THE PROBLEM →
From the data below, return the exact lines starting at the line containing "ATOM 21 O O" and ending at the line containing "ATOM 91 O O", both included, and nothing else.

Recorded data:
----------------
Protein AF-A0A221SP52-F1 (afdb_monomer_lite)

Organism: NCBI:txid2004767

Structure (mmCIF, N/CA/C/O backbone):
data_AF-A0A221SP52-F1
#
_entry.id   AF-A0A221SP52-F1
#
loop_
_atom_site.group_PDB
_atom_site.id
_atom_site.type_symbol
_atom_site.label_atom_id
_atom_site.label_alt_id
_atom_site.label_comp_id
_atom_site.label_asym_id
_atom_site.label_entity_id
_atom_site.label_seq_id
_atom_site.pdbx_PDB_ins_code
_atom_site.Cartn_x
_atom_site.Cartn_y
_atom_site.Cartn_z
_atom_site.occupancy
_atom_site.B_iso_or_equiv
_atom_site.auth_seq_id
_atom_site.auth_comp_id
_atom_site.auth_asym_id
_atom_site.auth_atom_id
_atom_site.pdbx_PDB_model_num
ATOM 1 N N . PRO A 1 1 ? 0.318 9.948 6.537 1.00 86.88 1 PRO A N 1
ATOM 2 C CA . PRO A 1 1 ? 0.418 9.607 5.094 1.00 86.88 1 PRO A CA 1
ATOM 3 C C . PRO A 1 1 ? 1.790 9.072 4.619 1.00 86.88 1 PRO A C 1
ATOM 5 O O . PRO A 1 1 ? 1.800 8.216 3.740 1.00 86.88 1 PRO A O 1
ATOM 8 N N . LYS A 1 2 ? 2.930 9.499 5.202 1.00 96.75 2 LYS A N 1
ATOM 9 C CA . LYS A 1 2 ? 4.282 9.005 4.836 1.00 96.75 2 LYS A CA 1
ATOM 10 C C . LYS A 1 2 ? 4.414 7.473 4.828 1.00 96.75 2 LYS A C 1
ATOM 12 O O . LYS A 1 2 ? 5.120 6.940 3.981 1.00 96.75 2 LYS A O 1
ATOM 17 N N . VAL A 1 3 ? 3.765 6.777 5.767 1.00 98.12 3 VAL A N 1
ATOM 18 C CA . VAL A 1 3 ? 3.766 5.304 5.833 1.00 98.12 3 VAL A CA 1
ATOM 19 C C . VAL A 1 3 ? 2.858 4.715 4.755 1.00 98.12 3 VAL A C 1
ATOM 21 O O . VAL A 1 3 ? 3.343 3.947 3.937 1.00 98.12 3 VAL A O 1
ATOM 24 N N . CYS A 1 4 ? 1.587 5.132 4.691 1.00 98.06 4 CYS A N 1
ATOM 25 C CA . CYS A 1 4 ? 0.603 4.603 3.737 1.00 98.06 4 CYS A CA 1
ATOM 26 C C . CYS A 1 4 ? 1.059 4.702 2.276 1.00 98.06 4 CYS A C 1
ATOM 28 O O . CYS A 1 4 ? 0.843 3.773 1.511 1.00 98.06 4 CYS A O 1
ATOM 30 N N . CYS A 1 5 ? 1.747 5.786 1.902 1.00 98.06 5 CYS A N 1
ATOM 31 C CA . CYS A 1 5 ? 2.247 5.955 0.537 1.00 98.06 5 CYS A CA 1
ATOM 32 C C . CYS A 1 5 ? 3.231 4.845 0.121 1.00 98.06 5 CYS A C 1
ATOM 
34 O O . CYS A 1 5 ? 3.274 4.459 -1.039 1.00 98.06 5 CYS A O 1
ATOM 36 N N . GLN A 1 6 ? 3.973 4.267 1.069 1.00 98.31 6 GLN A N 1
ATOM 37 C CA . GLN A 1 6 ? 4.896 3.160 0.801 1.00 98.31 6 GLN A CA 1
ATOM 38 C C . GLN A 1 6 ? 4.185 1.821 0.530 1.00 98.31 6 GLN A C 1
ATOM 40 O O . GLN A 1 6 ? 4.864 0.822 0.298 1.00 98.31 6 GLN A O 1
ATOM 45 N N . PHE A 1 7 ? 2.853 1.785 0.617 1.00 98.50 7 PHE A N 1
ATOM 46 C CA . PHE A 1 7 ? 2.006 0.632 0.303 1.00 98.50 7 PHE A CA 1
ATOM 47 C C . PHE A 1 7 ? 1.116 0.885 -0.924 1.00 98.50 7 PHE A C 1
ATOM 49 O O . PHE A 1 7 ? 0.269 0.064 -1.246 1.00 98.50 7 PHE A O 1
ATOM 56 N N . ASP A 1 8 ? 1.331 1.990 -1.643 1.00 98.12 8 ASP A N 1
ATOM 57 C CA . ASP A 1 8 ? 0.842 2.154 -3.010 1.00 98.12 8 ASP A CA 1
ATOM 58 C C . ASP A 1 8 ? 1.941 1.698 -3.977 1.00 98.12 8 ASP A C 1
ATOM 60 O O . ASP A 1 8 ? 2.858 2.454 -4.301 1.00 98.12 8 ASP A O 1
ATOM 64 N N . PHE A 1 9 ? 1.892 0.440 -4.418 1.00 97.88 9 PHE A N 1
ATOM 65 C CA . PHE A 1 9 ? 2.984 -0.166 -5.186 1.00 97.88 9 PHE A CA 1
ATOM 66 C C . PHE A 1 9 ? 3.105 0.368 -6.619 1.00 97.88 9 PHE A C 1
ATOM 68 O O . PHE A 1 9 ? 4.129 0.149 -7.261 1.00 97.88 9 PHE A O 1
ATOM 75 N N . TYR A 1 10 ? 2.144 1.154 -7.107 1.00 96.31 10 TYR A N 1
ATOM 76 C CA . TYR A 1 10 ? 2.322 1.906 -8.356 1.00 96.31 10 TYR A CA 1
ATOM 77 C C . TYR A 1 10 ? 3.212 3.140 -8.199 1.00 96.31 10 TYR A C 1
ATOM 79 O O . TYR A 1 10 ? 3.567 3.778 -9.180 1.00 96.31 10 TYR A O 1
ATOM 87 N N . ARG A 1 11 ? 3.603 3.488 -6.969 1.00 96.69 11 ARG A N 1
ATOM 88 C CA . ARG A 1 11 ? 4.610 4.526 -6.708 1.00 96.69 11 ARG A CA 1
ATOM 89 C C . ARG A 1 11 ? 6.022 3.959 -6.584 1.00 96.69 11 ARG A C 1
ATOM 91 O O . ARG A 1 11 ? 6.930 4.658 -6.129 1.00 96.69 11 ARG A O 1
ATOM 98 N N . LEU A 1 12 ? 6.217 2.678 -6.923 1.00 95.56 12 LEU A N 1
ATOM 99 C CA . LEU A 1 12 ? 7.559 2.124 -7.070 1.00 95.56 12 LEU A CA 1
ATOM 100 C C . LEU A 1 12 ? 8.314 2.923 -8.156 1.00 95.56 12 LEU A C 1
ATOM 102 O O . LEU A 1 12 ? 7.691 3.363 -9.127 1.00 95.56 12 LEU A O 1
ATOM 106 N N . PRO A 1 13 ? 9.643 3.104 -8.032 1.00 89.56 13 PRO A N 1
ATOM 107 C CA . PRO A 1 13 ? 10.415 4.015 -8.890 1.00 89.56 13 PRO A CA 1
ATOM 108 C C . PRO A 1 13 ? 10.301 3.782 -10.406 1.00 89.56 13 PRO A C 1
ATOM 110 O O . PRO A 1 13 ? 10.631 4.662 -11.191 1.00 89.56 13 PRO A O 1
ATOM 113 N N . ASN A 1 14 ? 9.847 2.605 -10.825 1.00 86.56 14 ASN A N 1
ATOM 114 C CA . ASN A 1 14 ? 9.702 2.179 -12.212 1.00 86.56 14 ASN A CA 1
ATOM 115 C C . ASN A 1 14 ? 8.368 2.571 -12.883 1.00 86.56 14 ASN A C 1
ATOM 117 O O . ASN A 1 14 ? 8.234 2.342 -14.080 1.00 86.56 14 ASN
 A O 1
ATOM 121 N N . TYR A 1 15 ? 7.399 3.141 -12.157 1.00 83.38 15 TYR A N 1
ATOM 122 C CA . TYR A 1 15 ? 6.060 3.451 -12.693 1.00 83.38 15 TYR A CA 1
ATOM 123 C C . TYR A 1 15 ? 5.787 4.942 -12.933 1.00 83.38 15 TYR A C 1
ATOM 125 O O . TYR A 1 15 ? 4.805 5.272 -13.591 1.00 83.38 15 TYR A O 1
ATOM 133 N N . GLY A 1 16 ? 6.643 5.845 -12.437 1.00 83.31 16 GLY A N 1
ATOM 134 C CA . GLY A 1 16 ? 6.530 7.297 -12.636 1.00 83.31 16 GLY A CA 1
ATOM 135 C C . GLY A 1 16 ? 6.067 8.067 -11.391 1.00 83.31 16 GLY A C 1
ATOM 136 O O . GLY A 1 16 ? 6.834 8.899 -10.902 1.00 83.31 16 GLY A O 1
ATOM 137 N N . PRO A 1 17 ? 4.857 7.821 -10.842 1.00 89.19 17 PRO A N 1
----------------
RESPONSE BELOW →
ATOM 21 O O . VAL A 1 3 ? 3.343 3.947 3.937 1.00 98.12 3 VAL A O 1
ATOM 24 N N . CYS A 1 4 ? 1.587 5.132 4.691 1.00 98.06 4 CYS A N 1
ATOM 25 C CA . CYS A 1 4 ? 0.603 4.603 3.737 1.00 98.06 4 CYS A CA 1
ATOM 26 C C . CYS A 1 4 ? 1.059 4.702 2.276 1.00 98.06 4 CYS A C 1
ATOM 28 O O . CYS A 1 4 ? 0.843 3.773 1.511 1.00 98.06 4 CYS A O 1
ATOM 30 N N . CYS A 1 5 ? 1.747 5.786 1.902 1.00 98.06 5 CYS A N 1
ATOM 31 C CA . CYS A 1 5 ? 2.247 5.955 0.537 1.00 98.06 5 CYS A CA 1
ATOM 32 C C . CYS A 1 5 ? 3.231 4.845 0.121 1.00 98.06 5 CYS A C 1
ATOM 
34 O O . CYS A 1 5 ? 3.274 4.459 -1.039 1.00 98.06 5 CYS A O 1
ATOM 36 N N . GLN A 1 6 ? 3.973 4.267 1.069 1.00 98.31 6 GLN A N 1
ATOM 37 C CA . GLN A 1 6 ? 4.896 3.160 0.801 1.00 98.31 6 GLN A CA 1
ATOM 38 C C . GLN A 1 6 ? 4.185 1.821 0.530 1.00 98.31 6 GLN A C 1
ATOM 40 O O . GLN A 1 6 ? 4.864 0.822 0.298 1.00 98.31 6 GLN A O 1
ATOM 45 N N . PHE A 1 7 ? 2.853 1.785 0.617 1.00 98.50 7 PHE A N 1
ATOM 46 C CA . PHE A 1 7 ? 2.006 0.632 0.303 1.00 98.50 7 PHE A CA 1
ATOM 47 C C . PHE A 1 7 ? 1.116 0.885 -0.924 1.00 98.50 7 PHE A C 1
ATOM 49 O O . PHE A 1 7 ? 0.269 0.064 -1.246 1.00 98.50 7 PHE A O 1
ATOM 56 N N . ASP A 1 8 ? 1.331 1.990 -1.643 1.00 98.12 8 ASP A N 1
ATOM 57 C CA . ASP A 1 8 ? 0.842 2.154 -3.010 1.00 98.12 8 ASP A CA 1
ATOM 58 C C . ASP A 1 8 ? 1.941 1.698 -3.977 1.00 98.12 8 ASP A C 1
ATOM 60 O O . ASP A 1 8 ? 2.858 2.454 -4.301 1.00 98.12 8 ASP A O 1
ATOM 64 N N . PHE A 1 9 ? 1.892 0.440 -4.418 1.00 97.88 9 PHE A N 1
ATOM 65 C CA . PHE A 1 9 ? 2.984 -0.166 -5.186 1.00 97.88 9 PHE A CA 1
ATOM 66 C C . PHE A 1 9 ? 3.105 0.368 -6.619 1.00 97.88 9 PHE A C 1
ATOM 68 O O . PHE A 1 9 ? 4.129 0.149 -7.261 1.00 97.88 9 PHE A O 1
ATOM 75 N N . TYR A 1 10 ? 2.144 1.154 -7.107 1.00 96.31 10 TYR A N 1
ATOM 76 C CA . TYR A 1 10 ? 2.322 1.906 -8.356 1.00 96.31 10 TYR A CA 1
ATOM 77 C C . TYR A 1 10 ? 3.212 3.140 -8.199 1.00 96.31 10 TYR A C 1
ATOM 79 O O . TYR A 1 10 ? 3.567 3.778 -9.180 1.00 96.31 10 TYR A O 1
ATOM 87 N N . ARG A 1 11 ? 3.603 3.488 -6.969 1.00 96.69 11 ARG A N 1
ATOM 88 C CA . ARG A 1 11 ? 4.610 4.526 -6.708 1.00 96.69 11 ARG A CA 1
ATOM 89 C C . ARG A 1 11 ? 6.022 3.959 -6.584 1.00 96.69 11 ARG A C 1
ATOM 91 O O . ARG A 1 11 ? 6.930 4.658 -6.129 1.00 96.69 11 ARG A O 1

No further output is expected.